Great Blue Heron Juvenile : Explanation and Meaning

This is a Great Blue Heron, a juvenile. He’s one of a large group of birds standing below a dam. They position themselves there because small fish get swept over the dam, a substantial fall, and end up stunned when they land. In the bird world, this is as close as it gets to shooting fish in a barrel. The herons and egrets almost just lap them up without any effort at all. The birds don’t know about the gravitational constant, and they can’t calculate F=ma, but they certainly know how to profit from the application. Birds don’t have an explanation for this easy breakfast, but they experientially appreciate stationing themselves where they do.

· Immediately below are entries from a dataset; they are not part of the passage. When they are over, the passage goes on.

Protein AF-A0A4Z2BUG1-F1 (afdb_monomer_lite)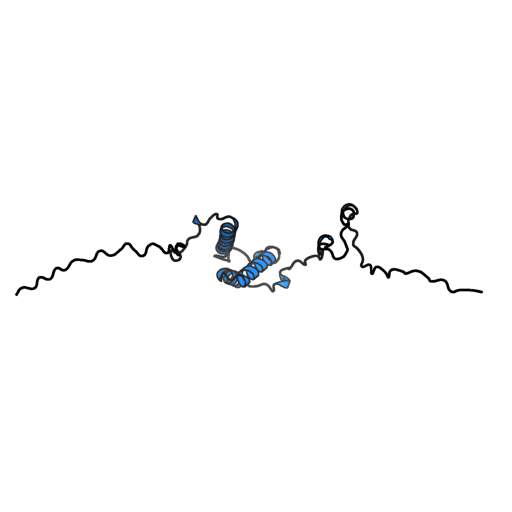

pLDDT: mean 73.71, std 22.94, range [34.16, 97.62]

Structure (mmCIF, N/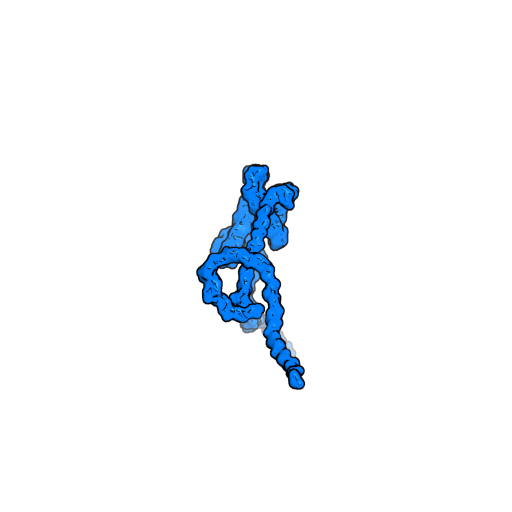CA/C/O backbone):
data_AF-A0A4Z2BUG1-F1
#
_entry.id   AF-A0A4Z2BUG1-F1
#
loop_
_atom_site.group_PDB
_atom_site.id
_atom_site.type_symbol
_atom_site.label_atom_id
_atom_site.label_alt_id
_atom_site.label_comp_id
_atom_site.label_asym_id
_atom_site.label_entity_id
_atom_site.label_seq_id
_atom_site.pdbx_PDB_ins_code
_atom_site.Cartn_x
_atom_site.Cartn_y
_atom_site.Cartn_z
_atom_site.occupancy
_atom_site.B_iso_or_equiv
_atom_site.auth_seq_id
_atom_site.auth_comp_id
_atom_site.auth_asym_id
_atom_site.auth_atom_id
_atom_site.pdbx_PDB_model_num
ATOM 1 N N . MET A 1 1 ? 19.224 -32.340 -79.503 1.00 49.22 1 MET A N 1
ATOM 2 C CA . MET A 1 1 ? 19.010 -32.907 -78.150 1.00 49.22 1 MET A CA 1
ATOM 3 C C . MET A 1 1 ? 19.563 -31.963 -77.090 1.00 49.22 1 MET A C 1
ATOM 5 O O . MET A 1 1 ? 20.772 -31.785 -77.043 1.00 49.22 1 MET A O 1
ATOM 9 N N . LYS A 1 2 ? 18.698 -31.380 -76.250 1.00 43.97 2 LYS A N 1
ATOM 10 C CA . LYS A 1 2 ? 18.945 -31.115 -74.818 1.00 43.97 2 LYS A CA 1
ATOM 11 C C . LYS A 1 2 ? 17.655 -30.562 -74.206 1.00 43.97 2 LYS A C 1
ATOM 13 O O . LYS A 1 2 ? 17.237 -29.458 -74.526 1.00 43.97 2 LYS A O 1
ATOM 18 N N . MET A 1 3 ? 16.998 -31.390 -73.400 1.00 58.94 3 MET A N 1
ATOM 19 C CA . MET A 1 3 ? 15.788 -31.048 -72.651 1.00 58.94 3 MET A CA 1
ATOM 20 C C . MET A 1 3 ? 16.133 -30.144 -71.453 1.00 58.94 3 MET A C 1
ATOM 22 O O . MET A 1 3 ? 17.222 -30.299 -70.887 1.00 58.94 3 MET A O 1
ATOM 26 N N . PRO A 1 4 ? 15.230 -29.253 -71.008 1.00 45.47 4 PRO A N 1
ATOM 27 C CA . PRO A 1 4 ? 15.380 -28.548 -69.740 1.00 45.47 4 PRO A CA 1
ATOM 28 C C . PRO A 1 4 ? 15.064 -29.497 -68.572 1.00 45.47 4 PRO A C 1
ATOM 30 O O . PRO A 1 4 ? 14.070 -30.220 -68.606 1.00 45.47 4 PRO A O 1
ATOM 33 N N . LYS A 1 5 ? 15.903 -29.500 -67.529 1.00 53.56 5 LYS A N 1
ATOM 34 C CA . LYS A 1 5 ? 15.628 -30.209 -66.266 1.00 53.56 5 LYS A CA 1
ATOM 35 C C . LYS A 1 5 ? 14.763 -29.328 -65.347 1.00 53.56 5 LYS A C 1
ATOM 37 O O . LYS A 1 5 ? 15.105 -28.156 -65.185 1.00 53.56 5 LYS A O 1
ATOM 42 N N . PRO A 1 6 ? 13.715 -29.863 -64.695 1.00 41.25 6 PRO A N 1
ATOM 43 C CA . PRO A 1 6 ? 12.959 -29.139 -63.678 1.00 41.25 6 PRO A CA 1
ATOM 44 C C . PRO A 1 6 ? 13.784 -29.069 -62.386 1.00 41.25 6 PRO A C 1
ATOM 46 O O . PRO A 1 6 ? 14.209 -30.097 -61.854 1.00 41.25 6 PRO A O 1
ATOM 49 N N . ARG A 1 7 ? 14.060 -27.856 -61.892 1.00 34.16 7 ARG A N 1
ATOM 50 C CA . ARG A 1 7 ? 14.752 -27.653 -60.613 1.00 34.16 7 ARG A CA 1
ATOM 51 C C . ARG A 1 7 ? 13.721 -27.564 -59.490 1.00 34.16 7 ARG A C 1
ATOM 53 O O . ARG A 1 7 ? 12.755 -26.817 -59.579 1.00 34.16 7 ARG A O 1
ATOM 60 N N . MET A 1 8 ? 13.976 -28.372 -58.470 1.00 40.25 8 MET A N 1
ATOM 61 C CA . MET A 1 8 ? 13.197 -28.586 -57.257 1.00 40.25 8 MET A CA 1
ATOM 62 C C . MET A 1 8 ? 12.857 -27.300 -56.493 1.00 40.25 8 MET A C 1
ATOM 64 O O . MET A 1 8 ? 13.646 -26.356 -56.433 1.00 40.25 8 MET A O 1
ATOM 68 N N . THR A 1 9 ? 11.685 -27.352 -55.864 1.00 41.44 9 THR A N 1
ATOM 69 C CA . THR A 1 9 ? 11.171 -26.523 -54.773 1.00 41.44 9 THR A CA 1
ATOM 70 C C . THR A 1 9 ? 12.261 -26.210 -53.745 1.00 41.44 9 THR A C 1
ATOM 72 O O . THR A 1 9 ? 12.867 -27.125 -53.192 1.00 41.44 9 THR A O 1
ATOM 75 N N . MET A 1 10 ? 12.491 -24.928 -53.456 1.00 39.75 10 MET A N 1
ATOM 76 C CA . MET A 1 10 ? 13.259 -24.499 -52.287 1.00 39.75 10 MET A CA 1
ATOM 77 C C . MET A 1 10 ? 12.334 -23.731 -51.351 1.00 39.75 10 MET A C 1
ATOM 79 O O . MET A 1 10 ? 11.769 -22.700 -51.709 1.00 39.75 10 MET A O 1
ATOM 83 N N . MET A 1 11 ? 12.186 -24.298 -50.157 1.00 40.59 11 MET A N 1
ATOM 84 C CA . MET A 1 11 ? 11.547 -23.721 -48.986 1.00 40.59 11 MET A CA 1
ATOM 85 C C . MET A 1 11 ? 12.215 -22.382 -48.651 1.00 40.59 11 MET A C 1
ATOM 87 O O . MET A 1 11 ? 13.420 -22.323 -48.404 1.00 40.59 11 MET A O 1
ATOM 91 N N . GLY A 1 12 ? 11.435 -21.303 -48.686 1.00 35.06 12 GLY A N 1
ATOM 92 C CA . GLY A 1 12 ? 11.881 -19.959 -48.340 1.00 35.06 12 GLY A CA 1
ATOM 93 C C . GLY A 1 12 ? 11.946 -19.764 -46.829 1.00 35.06 12 GLY A C 1
ATOM 94 O O . GLY A 1 12 ? 10.922 -19.590 -46.182 1.00 35.06 12 GLY A O 1
ATOM 95 N N . SER A 1 13 ? 13.174 -19.813 -46.318 1.00 42.34 13 SER A N 1
ATOM 96 C CA . SER A 1 13 ? 13.767 -18.969 -45.275 1.00 42.34 13 SER A CA 1
ATOM 97 C C . SER A 1 13 ? 12.957 -18.619 -44.019 1.00 42.34 13 SER A C 1
ATOM 99 O O . SER A 1 13 ? 12.151 -17.693 -43.992 1.00 42.34 13 SER A O 1
ATOM 101 N N . GLN A 1 14 ? 13.369 -19.275 -42.928 1.00 45.38 14 GLN A N 1
ATOM 102 C CA . GLN A 1 14 ? 13.465 -18.707 -41.581 1.00 45.38 14 GLN A CA 1
ATOM 103 C C . GLN A 1 14 ? 13.863 -17.221 -41.616 1.00 45.38 14 GLN A C 1
ATOM 105 O O . GLN A 1 14 ? 14.990 -16.883 -41.979 1.00 45.38 14 GLN A O 1
ATOM 110 N N . ALA A 1 15 ? 12.971 -16.349 -41.151 1.00 35.56 15 ALA A N 1
ATOM 111 C CA . ALA A 1 15 ? 13.359 -15.066 -40.585 1.00 35.56 15 ALA A CA 1
ATOM 112 C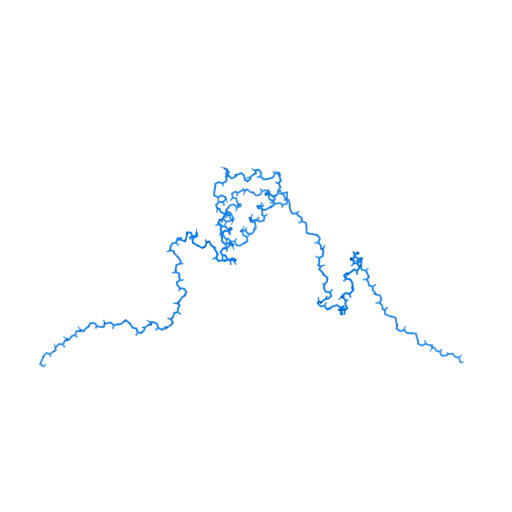 C . ALA A 1 15 ? 13.664 -15.299 -39.098 1.00 35.56 15 ALA A C 1
ATOM 114 O O . ALA A 1 15 ? 12.771 -15.329 -38.253 1.00 35.56 15 ALA A O 1
ATOM 115 N N . GLY A 1 16 ? 14.939 -15.558 -38.804 1.00 37.88 16 GLY A N 1
ATOM 116 C CA . GLY A 1 16 ? 15.456 -15.665 -37.447 1.00 37.88 16 GLY A CA 1
ATOM 117 C C . GLY A 1 16 ? 15.574 -14.287 -36.798 1.00 37.88 16 GLY A C 1
ATOM 118 O O . GLY A 1 16 ? 16.419 -13.486 -37.187 1.00 37.88 16 GLY A O 1
ATOM 119 N N . GLY A 1 17 ? 14.751 -14.028 -35.783 1.00 41.81 17 GLY A N 1
ATOM 120 C CA . GLY A 1 17 ? 15.121 -13.114 -34.700 1.00 41.81 17 GLY A CA 1
ATOM 121 C C . GLY A 1 17 ? 16.072 -13.829 -33.730 1.00 41.81 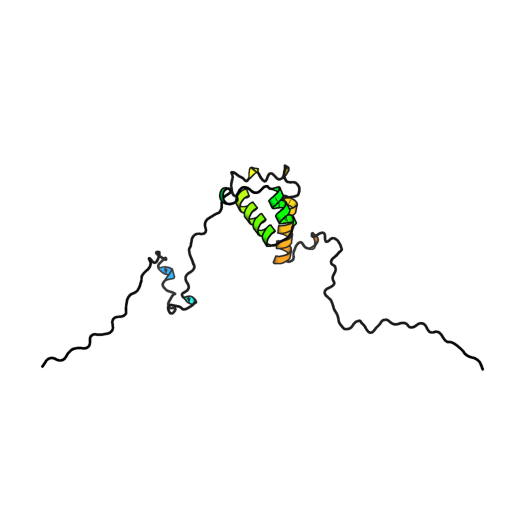17 GLY A C 1
ATOM 122 O O . GLY A 1 17 ? 16.056 -15.064 -33.682 1.00 41.81 17 GLY A O 1
ATOM 123 N N . PRO A 1 18 ? 16.921 -13.110 -32.971 1.00 41.28 18 PRO A N 1
ATOM 124 C CA . PRO A 1 18 ? 17.906 -13.736 -32.103 1.00 41.28 18 PRO A CA 1
ATOM 125 C C . PRO A 1 18 ? 17.177 -14.472 -30.979 1.00 41.28 18 PRO A C 1
ATOM 127 O O . PRO A 1 18 ? 16.697 -13.877 -30.017 1.00 41.28 18 PRO A O 1
ATOM 130 N N . LEU A 1 19 ? 17.080 -15.793 -31.126 1.00 45.31 19 LEU A N 1
ATOM 131 C CA . LEU A 1 19 ? 16.708 -16.696 -30.054 1.00 45.31 19 LEU A CA 1
ATOM 132 C C . LEU A 1 19 ? 17.768 -16.526 -28.967 1.00 45.31 19 LEU A C 1
ATOM 134 O O . LEU A 1 19 ? 18.886 -17.029 -29.098 1.00 45.31 19 LEU A O 1
ATOM 138 N N . GLY A 1 20 ? 17.418 -15.793 -27.907 1.00 49.62 20 GLY A N 1
ATOM 139 C CA . GLY A 1 20 ? 18.156 -15.834 -26.654 1.00 49.62 20 GLY A CA 1
ATOM 140 C C . GLY A 1 20 ? 18.468 -17.292 -26.324 1.00 49.62 20 GLY A C 1
ATOM 141 O O . GLY A 1 20 ? 17.641 -18.180 -26.547 1.00 49.62 20 GLY A O 1
ATOM 142 N N . HIS A 1 21 ? 19.701 -17.549 -25.900 1.00 52.75 21 HIS A N 1
ATOM 143 C CA . HIS A 1 21 ? 20.178 -18.876 -25.533 1.00 52.75 21 HIS A CA 1
ATOM 144 C C . HIS A 1 21 ? 19.301 -19.443 -24.403 1.00 52.75 21 HIS A C 1
ATOM 146 O O . HIS A 1 21 ? 19.559 -19.227 -23.224 1.00 52.75 21 HIS A O 1
ATOM 152 N N . PHE A 1 22 ? 18.237 -20.157 -24.766 1.00 56.53 22 PHE A N 1
ATOM 153 C CA . PHE A 1 22 ? 17.510 -21.015 -23.843 1.00 56.53 22 PHE A CA 1
ATOM 154 C C . PHE A 1 22 ? 18.414 -22.201 -23.489 1.00 56.53 22 PHE A C 1
ATOM 156 O O . PHE A 1 22 ? 19.068 -22.740 -24.393 1.00 56.53 22 PHE A O 1
ATOM 163 N N . PRO A 1 23 ? 18.465 -22.627 -22.214 1.00 51.16 23 PRO A N 1
ATOM 164 C CA . PRO A 1 23 ? 19.249 -23.787 -21.822 1.00 51.16 23 PRO A CA 1
ATOM 165 C C . PRO A 1 23 ? 18.805 -25.016 -22.639 1.00 51.16 23 PRO A C 1
ATOM 167 O O . PRO A 1 23 ? 17.605 -25.213 -22.851 1.00 51.16 23 PRO A O 1
ATOM 170 N N . PRO A 1 24 ? 19.753 -25.845 -23.113 1.00 57.00 24 PRO A N 1
ATOM 171 C CA . PRO A 1 24 ? 19.482 -26.913 -24.079 1.00 57.00 24 PRO A CA 1
ATOM 172 C C . PRO A 1 24 ? 18.459 -27.946 -23.582 1.00 57.00 24 PRO A C 1
ATOM 174 O O . PRO A 1 24 ? 17.759 -28.542 -24.396 1.00 57.00 24 PRO A O 1
ATOM 177 N N . ASN A 1 25 ? 18.299 -28.082 -22.263 1.00 56.19 25 ASN A N 1
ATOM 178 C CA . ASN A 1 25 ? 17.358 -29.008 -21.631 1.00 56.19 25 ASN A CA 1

Jewish scholarship can be divided into two components. Halakha are the legal discussions. What are our laws, and why are they what they are? Aggadah deals with legends and stories. What else do we need to know about our world? In contemporary terms, the former appeals to our brain and the latter to our heart. One is rational and legalistic, the other emotional and mythic. Partisans can debate the primacy of one over the other, but I daresay that all sides would concede that the literature - and by extension Jewish life - would be immeasurably diminished without the presence of both. Writ large, Halakha gives us cogent explanations, and Aggadah gives us a sense of underlying, often obscured meaning.

I was recently challenged to explain my conviction that there are no coincidences. “Then how do you explain x and y and z?” I don’t! But my inability to posit an explanation does not diminish my surety that meaning underlies events. Maybe time or perspective will change things. Before Newton formulated the law of gravity, did things not fall to the ground? But maybe there are some things, entirely real, that are simply not amenable to explanation, only acceptance. Our Sages included Aggadah alongside Halakha. The Heron shows how we too can profit from appreciating meaning even without explanation.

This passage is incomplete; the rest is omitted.